---------- Records for the exercise
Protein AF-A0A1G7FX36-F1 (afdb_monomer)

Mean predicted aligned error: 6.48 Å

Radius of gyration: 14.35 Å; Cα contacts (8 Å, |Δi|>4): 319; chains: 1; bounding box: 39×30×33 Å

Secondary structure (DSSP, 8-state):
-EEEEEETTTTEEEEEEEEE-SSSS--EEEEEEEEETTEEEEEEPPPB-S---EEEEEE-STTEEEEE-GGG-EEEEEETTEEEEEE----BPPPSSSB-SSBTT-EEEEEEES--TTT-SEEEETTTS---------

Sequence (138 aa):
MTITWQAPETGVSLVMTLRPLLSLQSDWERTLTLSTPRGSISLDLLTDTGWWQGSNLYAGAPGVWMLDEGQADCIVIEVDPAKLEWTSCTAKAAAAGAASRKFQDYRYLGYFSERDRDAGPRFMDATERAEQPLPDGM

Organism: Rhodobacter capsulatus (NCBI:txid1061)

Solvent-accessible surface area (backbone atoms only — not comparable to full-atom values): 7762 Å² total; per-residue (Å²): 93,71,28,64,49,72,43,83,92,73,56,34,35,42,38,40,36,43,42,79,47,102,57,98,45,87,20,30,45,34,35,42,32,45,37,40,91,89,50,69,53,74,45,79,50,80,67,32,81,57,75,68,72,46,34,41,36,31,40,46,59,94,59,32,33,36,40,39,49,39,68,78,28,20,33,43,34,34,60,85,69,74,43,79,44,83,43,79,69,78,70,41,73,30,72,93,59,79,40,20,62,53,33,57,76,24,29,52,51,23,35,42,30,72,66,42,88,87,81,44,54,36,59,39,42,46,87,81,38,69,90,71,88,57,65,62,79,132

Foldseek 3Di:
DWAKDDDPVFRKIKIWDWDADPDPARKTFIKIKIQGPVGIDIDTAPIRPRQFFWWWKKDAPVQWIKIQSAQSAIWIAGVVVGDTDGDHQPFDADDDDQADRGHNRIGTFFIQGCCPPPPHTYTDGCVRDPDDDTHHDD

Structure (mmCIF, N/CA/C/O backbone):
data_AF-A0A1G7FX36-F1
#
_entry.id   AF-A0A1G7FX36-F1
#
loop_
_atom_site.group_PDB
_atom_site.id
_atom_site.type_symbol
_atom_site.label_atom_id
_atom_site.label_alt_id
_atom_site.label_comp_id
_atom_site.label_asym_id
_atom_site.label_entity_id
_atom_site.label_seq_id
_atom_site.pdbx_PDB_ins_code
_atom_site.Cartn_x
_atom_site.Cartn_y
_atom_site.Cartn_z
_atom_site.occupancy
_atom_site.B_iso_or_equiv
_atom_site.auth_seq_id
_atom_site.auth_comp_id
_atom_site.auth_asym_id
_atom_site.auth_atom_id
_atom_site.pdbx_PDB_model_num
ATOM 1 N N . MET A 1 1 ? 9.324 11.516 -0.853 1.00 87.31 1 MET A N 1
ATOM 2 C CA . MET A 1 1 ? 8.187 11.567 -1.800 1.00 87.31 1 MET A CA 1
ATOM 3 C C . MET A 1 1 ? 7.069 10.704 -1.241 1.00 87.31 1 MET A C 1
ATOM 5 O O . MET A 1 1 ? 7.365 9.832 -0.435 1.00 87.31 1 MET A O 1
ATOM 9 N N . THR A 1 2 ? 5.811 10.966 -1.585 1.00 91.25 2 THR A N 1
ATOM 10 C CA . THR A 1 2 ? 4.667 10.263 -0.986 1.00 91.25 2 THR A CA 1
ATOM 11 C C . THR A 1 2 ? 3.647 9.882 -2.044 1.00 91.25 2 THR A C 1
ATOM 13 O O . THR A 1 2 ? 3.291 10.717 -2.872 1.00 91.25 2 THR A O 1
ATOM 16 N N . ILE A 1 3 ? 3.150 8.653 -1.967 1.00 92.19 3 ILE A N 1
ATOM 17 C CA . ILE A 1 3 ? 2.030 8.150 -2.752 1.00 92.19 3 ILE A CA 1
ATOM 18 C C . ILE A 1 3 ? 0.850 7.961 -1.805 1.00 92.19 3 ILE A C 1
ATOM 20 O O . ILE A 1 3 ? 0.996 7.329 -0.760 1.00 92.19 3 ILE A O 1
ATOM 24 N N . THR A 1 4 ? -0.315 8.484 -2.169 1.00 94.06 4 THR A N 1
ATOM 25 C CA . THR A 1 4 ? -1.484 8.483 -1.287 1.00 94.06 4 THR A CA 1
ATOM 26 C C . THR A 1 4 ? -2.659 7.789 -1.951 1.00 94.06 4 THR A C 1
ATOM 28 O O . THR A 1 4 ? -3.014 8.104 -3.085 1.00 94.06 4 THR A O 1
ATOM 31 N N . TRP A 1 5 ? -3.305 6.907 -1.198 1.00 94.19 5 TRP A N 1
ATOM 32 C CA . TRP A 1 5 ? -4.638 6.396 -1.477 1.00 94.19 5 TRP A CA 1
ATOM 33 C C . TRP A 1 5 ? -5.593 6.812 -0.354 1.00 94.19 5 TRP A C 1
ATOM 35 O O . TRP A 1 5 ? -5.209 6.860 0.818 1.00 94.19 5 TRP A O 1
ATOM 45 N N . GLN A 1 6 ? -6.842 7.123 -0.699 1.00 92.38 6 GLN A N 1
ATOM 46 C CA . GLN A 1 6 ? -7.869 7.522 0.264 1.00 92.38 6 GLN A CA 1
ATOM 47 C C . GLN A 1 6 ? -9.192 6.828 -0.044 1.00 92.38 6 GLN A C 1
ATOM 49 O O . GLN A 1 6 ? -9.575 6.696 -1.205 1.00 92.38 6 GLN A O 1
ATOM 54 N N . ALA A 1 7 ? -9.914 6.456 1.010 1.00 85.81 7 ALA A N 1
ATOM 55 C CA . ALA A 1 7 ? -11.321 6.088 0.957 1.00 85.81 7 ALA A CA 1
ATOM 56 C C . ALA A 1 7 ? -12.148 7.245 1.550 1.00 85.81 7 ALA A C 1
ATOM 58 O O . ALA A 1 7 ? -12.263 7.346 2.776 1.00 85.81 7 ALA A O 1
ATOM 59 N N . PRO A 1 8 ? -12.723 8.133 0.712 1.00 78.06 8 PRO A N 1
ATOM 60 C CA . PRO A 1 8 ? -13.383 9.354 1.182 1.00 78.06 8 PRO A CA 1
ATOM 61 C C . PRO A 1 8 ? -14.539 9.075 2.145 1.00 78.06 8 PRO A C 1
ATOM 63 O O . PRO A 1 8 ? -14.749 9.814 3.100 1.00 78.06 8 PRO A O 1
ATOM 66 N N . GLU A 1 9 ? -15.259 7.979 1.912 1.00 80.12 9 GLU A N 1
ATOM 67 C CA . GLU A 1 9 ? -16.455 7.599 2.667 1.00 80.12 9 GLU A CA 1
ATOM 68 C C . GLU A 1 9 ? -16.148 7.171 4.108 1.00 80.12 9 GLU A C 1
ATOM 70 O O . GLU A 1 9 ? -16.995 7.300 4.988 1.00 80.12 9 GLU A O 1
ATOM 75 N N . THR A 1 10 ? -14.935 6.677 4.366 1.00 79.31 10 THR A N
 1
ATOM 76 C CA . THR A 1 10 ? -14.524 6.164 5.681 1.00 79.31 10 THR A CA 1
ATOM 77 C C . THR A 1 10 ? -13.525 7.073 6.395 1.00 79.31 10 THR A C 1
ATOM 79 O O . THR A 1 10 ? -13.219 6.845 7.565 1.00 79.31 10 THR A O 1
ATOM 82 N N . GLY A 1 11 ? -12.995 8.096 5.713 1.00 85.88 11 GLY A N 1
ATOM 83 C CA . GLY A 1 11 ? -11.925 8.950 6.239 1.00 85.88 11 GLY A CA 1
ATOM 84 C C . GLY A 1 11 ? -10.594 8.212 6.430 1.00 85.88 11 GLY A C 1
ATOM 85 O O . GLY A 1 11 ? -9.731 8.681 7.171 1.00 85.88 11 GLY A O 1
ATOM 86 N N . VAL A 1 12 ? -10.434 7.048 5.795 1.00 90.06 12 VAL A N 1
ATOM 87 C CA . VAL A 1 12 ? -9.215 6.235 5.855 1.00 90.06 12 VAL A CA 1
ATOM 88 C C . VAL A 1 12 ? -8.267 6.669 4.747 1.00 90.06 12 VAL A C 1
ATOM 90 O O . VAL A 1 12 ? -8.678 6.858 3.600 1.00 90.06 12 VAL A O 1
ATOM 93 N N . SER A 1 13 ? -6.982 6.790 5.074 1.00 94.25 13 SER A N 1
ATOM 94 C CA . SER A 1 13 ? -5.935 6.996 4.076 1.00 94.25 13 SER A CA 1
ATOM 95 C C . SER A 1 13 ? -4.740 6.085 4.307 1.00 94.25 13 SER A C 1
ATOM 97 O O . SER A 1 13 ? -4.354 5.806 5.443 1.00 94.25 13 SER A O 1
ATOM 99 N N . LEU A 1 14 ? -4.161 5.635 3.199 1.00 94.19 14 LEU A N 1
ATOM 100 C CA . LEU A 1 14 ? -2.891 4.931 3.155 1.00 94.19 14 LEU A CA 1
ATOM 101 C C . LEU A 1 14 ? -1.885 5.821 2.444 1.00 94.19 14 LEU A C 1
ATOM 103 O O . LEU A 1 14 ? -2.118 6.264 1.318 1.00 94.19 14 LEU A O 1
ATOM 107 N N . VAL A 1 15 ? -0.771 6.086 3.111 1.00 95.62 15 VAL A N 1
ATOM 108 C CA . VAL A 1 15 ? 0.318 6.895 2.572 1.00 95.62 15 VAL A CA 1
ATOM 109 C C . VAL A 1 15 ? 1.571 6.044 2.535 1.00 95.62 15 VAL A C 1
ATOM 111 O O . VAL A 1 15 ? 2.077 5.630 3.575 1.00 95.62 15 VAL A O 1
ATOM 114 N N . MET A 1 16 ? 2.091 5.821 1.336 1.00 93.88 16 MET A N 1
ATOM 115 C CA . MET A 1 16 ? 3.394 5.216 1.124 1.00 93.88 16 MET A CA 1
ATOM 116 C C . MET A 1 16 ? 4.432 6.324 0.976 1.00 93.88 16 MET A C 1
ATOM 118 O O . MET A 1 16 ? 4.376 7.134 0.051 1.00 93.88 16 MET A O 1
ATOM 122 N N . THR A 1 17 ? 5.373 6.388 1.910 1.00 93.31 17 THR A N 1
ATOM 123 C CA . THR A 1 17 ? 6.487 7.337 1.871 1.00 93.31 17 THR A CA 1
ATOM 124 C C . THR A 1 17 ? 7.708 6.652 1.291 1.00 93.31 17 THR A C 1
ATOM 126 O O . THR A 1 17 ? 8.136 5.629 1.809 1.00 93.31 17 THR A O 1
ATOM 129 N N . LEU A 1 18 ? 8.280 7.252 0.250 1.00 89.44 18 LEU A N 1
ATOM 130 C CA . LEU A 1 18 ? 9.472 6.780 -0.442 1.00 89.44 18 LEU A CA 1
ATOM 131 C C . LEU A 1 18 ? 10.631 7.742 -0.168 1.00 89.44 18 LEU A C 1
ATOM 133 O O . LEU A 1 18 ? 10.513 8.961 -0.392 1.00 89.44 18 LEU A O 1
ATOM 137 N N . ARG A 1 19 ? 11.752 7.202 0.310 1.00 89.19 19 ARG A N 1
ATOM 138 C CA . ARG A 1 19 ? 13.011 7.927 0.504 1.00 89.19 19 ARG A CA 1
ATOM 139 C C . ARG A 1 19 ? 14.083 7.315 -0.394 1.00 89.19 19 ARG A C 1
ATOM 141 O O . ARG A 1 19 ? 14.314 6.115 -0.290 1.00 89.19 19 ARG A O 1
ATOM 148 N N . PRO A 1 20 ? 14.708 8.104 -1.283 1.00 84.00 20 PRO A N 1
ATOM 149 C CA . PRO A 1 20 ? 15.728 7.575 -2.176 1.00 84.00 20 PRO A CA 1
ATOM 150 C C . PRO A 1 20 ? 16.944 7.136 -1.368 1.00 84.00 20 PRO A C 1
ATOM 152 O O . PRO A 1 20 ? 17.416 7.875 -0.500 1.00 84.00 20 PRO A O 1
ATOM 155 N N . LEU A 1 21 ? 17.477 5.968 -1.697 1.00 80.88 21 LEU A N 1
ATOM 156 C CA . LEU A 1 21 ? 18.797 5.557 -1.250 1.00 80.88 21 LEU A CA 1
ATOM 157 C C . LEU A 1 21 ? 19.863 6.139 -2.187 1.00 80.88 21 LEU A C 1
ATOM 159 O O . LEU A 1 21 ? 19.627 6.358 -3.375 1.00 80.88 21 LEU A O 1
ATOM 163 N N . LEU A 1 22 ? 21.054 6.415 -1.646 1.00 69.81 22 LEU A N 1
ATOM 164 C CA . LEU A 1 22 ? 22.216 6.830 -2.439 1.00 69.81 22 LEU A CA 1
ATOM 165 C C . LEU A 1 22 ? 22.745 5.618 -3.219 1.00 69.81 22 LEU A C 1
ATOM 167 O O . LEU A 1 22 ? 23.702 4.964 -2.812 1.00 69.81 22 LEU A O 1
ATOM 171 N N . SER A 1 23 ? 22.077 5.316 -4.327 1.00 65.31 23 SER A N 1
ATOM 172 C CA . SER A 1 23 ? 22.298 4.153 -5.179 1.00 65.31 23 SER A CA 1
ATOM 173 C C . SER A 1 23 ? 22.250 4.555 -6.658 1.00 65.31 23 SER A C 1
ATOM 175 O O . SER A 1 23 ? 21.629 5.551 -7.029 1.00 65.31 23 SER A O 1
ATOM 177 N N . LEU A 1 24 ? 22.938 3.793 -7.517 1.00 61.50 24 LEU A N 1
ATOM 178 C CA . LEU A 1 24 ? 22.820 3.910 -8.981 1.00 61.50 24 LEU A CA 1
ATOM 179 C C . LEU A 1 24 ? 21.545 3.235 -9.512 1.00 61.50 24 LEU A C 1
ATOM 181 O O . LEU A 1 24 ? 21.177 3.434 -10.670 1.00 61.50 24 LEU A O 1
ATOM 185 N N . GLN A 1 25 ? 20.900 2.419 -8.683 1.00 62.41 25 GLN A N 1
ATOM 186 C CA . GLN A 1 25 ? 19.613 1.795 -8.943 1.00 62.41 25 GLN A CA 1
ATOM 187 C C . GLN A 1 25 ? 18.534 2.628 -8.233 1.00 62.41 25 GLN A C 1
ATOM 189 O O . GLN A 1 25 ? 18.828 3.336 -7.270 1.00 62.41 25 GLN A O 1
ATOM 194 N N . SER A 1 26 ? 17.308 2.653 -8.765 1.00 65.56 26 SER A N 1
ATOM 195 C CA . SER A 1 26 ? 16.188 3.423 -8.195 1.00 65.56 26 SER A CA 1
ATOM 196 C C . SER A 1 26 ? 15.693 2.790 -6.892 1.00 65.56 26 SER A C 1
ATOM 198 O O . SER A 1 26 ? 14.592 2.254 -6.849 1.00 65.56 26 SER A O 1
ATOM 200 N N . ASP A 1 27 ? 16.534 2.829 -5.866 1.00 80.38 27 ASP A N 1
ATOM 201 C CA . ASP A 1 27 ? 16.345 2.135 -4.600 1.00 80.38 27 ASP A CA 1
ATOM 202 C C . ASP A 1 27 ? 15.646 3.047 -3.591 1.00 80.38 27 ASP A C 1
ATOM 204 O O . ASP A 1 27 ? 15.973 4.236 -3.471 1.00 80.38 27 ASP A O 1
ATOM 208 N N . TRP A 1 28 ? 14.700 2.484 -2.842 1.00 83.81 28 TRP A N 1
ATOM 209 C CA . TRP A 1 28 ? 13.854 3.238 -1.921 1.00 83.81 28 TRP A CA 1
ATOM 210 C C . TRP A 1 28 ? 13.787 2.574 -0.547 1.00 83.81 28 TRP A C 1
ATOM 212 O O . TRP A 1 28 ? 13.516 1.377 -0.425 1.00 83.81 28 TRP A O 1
--------------------
---------- Records for the exercise
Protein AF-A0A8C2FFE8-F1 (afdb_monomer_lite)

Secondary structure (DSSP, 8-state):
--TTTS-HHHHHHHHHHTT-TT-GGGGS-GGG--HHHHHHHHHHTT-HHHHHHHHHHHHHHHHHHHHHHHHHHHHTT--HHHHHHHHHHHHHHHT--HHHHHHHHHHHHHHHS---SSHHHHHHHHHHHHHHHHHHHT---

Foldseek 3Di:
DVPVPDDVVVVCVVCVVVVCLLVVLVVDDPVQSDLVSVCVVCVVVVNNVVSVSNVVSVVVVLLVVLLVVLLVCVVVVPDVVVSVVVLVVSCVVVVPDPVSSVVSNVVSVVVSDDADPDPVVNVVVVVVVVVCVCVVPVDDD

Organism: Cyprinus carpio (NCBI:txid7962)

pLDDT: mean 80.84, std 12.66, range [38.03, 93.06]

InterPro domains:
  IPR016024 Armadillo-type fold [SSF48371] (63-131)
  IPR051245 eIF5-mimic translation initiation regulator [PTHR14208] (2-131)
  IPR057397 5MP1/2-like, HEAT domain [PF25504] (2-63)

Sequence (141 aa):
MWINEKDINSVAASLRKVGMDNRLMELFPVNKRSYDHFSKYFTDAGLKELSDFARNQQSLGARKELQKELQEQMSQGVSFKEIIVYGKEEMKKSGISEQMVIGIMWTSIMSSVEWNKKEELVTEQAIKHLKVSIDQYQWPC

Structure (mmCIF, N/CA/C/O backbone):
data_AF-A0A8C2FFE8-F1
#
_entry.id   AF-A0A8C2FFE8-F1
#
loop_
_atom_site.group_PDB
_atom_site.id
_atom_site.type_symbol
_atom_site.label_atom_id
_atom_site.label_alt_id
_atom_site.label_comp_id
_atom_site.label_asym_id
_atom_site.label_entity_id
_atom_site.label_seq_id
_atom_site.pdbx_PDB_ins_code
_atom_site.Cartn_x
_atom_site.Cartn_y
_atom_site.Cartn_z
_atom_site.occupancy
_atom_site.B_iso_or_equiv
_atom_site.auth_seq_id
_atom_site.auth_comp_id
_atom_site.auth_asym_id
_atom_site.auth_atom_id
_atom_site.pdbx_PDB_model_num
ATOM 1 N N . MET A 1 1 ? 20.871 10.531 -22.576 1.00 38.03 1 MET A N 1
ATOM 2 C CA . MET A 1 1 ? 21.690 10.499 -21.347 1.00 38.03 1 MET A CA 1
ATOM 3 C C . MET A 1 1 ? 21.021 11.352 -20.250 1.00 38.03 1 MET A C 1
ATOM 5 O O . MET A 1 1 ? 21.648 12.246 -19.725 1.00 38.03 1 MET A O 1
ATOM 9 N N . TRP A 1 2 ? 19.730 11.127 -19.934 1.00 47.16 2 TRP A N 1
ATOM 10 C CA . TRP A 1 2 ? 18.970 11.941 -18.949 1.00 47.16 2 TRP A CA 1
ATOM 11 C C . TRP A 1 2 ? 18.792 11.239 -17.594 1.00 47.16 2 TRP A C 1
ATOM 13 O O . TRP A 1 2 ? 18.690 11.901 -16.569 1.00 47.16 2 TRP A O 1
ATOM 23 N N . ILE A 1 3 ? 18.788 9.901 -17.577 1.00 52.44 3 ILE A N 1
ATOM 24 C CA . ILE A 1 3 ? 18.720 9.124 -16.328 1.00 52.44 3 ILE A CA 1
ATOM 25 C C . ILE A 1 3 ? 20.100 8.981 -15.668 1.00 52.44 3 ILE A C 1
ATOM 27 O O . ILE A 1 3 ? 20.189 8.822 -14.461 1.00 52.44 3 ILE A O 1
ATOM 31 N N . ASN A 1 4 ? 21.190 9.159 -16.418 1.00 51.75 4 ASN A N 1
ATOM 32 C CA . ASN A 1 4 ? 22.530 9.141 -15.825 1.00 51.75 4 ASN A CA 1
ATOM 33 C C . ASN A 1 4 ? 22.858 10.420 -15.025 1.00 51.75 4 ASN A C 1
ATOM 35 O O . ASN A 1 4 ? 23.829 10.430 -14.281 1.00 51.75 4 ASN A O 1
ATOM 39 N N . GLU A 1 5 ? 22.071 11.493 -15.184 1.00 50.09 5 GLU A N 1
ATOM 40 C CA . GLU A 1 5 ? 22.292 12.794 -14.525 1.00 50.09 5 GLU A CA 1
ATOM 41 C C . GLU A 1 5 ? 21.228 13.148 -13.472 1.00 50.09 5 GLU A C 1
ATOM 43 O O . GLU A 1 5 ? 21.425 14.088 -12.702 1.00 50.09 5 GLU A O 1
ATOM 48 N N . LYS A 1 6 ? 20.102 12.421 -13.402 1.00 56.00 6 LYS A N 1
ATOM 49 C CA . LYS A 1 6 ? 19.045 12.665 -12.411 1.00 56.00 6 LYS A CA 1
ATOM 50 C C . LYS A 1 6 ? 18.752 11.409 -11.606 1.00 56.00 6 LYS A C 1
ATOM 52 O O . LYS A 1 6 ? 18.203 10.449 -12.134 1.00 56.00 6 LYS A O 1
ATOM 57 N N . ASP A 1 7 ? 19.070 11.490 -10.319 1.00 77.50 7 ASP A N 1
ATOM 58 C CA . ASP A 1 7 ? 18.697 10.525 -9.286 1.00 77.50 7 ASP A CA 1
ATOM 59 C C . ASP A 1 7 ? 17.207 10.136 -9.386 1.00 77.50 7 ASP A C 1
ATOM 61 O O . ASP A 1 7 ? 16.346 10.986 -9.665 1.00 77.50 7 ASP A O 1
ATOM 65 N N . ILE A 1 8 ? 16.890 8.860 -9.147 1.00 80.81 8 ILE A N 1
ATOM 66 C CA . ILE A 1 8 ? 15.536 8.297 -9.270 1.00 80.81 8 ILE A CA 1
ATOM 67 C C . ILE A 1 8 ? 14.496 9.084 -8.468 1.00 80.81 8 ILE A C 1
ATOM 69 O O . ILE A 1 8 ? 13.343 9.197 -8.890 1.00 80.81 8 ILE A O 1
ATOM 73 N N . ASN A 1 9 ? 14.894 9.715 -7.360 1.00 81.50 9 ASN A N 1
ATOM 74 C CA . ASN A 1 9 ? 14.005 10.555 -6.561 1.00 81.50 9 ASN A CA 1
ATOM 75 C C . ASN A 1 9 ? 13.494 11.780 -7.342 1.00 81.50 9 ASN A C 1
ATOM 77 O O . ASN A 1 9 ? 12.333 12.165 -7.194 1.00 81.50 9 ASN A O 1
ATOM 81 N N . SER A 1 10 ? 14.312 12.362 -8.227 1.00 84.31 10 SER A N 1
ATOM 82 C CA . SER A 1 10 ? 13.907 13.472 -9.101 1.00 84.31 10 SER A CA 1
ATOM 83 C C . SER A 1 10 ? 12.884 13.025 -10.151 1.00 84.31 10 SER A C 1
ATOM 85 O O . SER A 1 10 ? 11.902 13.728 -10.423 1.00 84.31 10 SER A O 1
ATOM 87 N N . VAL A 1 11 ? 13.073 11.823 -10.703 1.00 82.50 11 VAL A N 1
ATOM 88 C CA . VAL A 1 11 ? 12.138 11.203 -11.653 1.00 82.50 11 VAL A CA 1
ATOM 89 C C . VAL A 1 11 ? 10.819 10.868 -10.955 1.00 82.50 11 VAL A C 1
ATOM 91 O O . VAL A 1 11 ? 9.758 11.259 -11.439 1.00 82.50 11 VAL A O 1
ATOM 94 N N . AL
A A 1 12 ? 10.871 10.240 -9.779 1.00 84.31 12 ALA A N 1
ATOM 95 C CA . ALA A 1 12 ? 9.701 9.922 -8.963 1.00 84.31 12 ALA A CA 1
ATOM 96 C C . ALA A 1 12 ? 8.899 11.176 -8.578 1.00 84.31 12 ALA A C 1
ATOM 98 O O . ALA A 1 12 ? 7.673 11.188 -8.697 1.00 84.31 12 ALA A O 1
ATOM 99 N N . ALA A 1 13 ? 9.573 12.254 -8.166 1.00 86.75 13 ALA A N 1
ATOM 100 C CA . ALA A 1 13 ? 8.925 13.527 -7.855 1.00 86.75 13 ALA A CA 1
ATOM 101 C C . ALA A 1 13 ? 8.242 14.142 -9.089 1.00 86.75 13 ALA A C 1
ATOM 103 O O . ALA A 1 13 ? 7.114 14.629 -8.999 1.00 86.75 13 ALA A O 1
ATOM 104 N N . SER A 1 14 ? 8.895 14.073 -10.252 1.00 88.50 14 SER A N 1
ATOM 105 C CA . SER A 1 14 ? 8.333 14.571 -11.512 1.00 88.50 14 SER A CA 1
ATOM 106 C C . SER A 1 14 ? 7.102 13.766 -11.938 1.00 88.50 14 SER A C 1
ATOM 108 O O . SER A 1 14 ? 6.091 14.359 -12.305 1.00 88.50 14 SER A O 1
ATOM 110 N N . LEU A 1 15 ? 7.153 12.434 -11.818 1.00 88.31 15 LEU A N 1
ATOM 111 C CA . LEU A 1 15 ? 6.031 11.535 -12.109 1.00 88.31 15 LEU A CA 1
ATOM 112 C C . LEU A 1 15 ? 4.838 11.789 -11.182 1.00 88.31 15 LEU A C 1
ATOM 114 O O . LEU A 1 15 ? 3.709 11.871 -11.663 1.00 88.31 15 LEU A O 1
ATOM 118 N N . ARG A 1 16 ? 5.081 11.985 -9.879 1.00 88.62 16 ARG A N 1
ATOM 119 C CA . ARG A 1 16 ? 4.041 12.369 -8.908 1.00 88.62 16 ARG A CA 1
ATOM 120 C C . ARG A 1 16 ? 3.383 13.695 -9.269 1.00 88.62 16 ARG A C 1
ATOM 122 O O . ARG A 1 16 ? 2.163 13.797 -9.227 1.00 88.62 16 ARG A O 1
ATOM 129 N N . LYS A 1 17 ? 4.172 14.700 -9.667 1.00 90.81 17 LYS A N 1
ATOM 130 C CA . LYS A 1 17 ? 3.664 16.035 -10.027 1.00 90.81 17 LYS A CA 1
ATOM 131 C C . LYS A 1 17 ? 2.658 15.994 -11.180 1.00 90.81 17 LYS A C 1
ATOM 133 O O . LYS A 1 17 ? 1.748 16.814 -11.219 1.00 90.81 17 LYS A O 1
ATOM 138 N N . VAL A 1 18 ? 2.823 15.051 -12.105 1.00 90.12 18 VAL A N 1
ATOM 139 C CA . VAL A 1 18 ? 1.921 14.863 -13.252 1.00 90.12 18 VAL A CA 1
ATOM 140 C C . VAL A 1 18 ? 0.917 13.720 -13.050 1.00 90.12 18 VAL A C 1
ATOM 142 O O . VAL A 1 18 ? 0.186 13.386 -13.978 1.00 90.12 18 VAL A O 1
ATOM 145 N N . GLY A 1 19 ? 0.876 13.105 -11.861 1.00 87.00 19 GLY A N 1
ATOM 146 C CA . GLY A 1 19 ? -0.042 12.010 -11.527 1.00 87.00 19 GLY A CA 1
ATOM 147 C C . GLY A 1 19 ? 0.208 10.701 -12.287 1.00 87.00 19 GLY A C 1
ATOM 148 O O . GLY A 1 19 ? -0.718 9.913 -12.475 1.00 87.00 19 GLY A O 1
--------------------
- _Exercise description_:
Using the data above, transcribe the lines that run from the line with "ATOM 70 O O" to the line with "ATOM 123 C CA", both ends kept, and output nothing else.

- _Completed task_:
ATOM 70 O O . GLU A 1 9 ? -16.995 7.300 4.988 1.00 80.12 9 GLU A O 1
ATOM 75 N N . THR A 1 10 ? -14.935 6.677 4.366 1.00 79.31 10 THR A N
 1
ATOM 76 C CA . THR A 1 10 ? -14.524 6.164 5.681 1.00 79.31 10 THR A CA 1
ATOM 77 C C . THR A 1 10 ? -13.525 7.073 6.395 1.00 79.31 10 THR A C 1
ATOM 79 O O . THR A 1 10 ? -13.219 6.845 7.565 1.00 79.31 10 THR A O 1
ATOM 82 N N . GLY A 1 11 ? -12.995 8.096 5.713 1.00 85.88 11 GLY A N 1
ATOM 83 C CA . GLY A 1 11 ? -11.925 8.950 6.239 1.00 85.88 11 GLY A CA 1
ATOM 84 C C . GLY A 1 11 ? -10.594 8.212 6.430 1.00 85.88 11 GLY A C 1
ATOM 85 O O . GLY A 1 11 ? -9.731 8.681 7.171 1.00 85.88 11 GLY A O 1
ATOM 86 N N . VAL A 1 12 ? -10.434 7.048 5.795 1.00 90.06 12 VAL A N 1
ATOM 87 C CA . VAL A 1 12 ? -9.215 6.235 5.855 1.00 90.06 12 VAL A CA 1
ATOM 88 C C . VAL A 1 12 ? -8.267 6.669 4.747 1.00 90.06 12 VAL A C 1
ATOM 90 O O . VAL A 1 12 ? -8.678 6.858 3.600 1.00 90.06 12 VAL A O 1
ATOM 93 N N . SER A 1 13 ? -6.982 6.790 5.074 1.00 94.25 13 SER A N 1
ATOM 94 C CA . SER A 1 13 ? -5.935 6.996 4.076 1.00 94.25 13 SER A CA 1
ATOM 95 C C . SER A 1 13 ? -4.740 6.085 4.307 1.00 94.25 13 SER A C 1
ATOM 97 O O . SER A 1 13 ? -4.354 5.806 5.443 1.00 94.25 13 SER A O 1
ATOM 99 N N . LEU A 1 14 ? -4.161 5.635 3.199 1.00 94.19 14 LEU A N 1
ATOM 100 C CA . LEU A 1 14 ? -2.891 4.931 3.155 1.00 94.19 14 LEU A CA 1
ATOM 101 C C . LEU A 1 14 ? -1.885 5.821 2.444 1.00 94.19 14 LEU A C 1
ATOM 103 O O . LEU A 1 14 ? -2.118 6.264 1.318 1.00 94.19 14 LEU A O 1
ATOM 107 N N . VAL A 1 15 ? -0.771 6.086 3.111 1.00 95.62 15 VAL A N 1
ATOM 108 C CA . VAL A 1 15 ? 0.318 6.895 2.572 1.00 95.62 15 VAL A CA 1
ATOM 109 C C . VAL A 1 15 ? 1.571 6.044 2.535 1.00 95.62 15 VAL A C 1
ATOM 111 O O . VAL A 1 15 ? 2.077 5.630 3.575 1.00 95.62 15 VAL A O 1
ATOM 114 N N . MET A 1 16 ? 2.091 5.821 1.336 1.00 93.88 16 MET A N 1
ATOM 115 C CA . MET A 1 16 ? 3.394 5.216 1.124 1.00 93.88 16 MET A CA 1
ATOM 116 C C . MET A 1 16 ? 4.432 6.324 0.976 1.00 93.88 16 MET A C 1
ATOM 118 O O . MET A 1 16 ? 4.376 7.134 0.051 1.00 93.88 16 MET A O 1
ATOM 122 N N . THR A 1 17 ? 5.373 6.388 1.910 1.00 93.31 17 THR A N 1
ATOM 123 C CA . THR A 1 17 ? 6.487 7.337 1.871 1.00 93.31 17 THR A CA 1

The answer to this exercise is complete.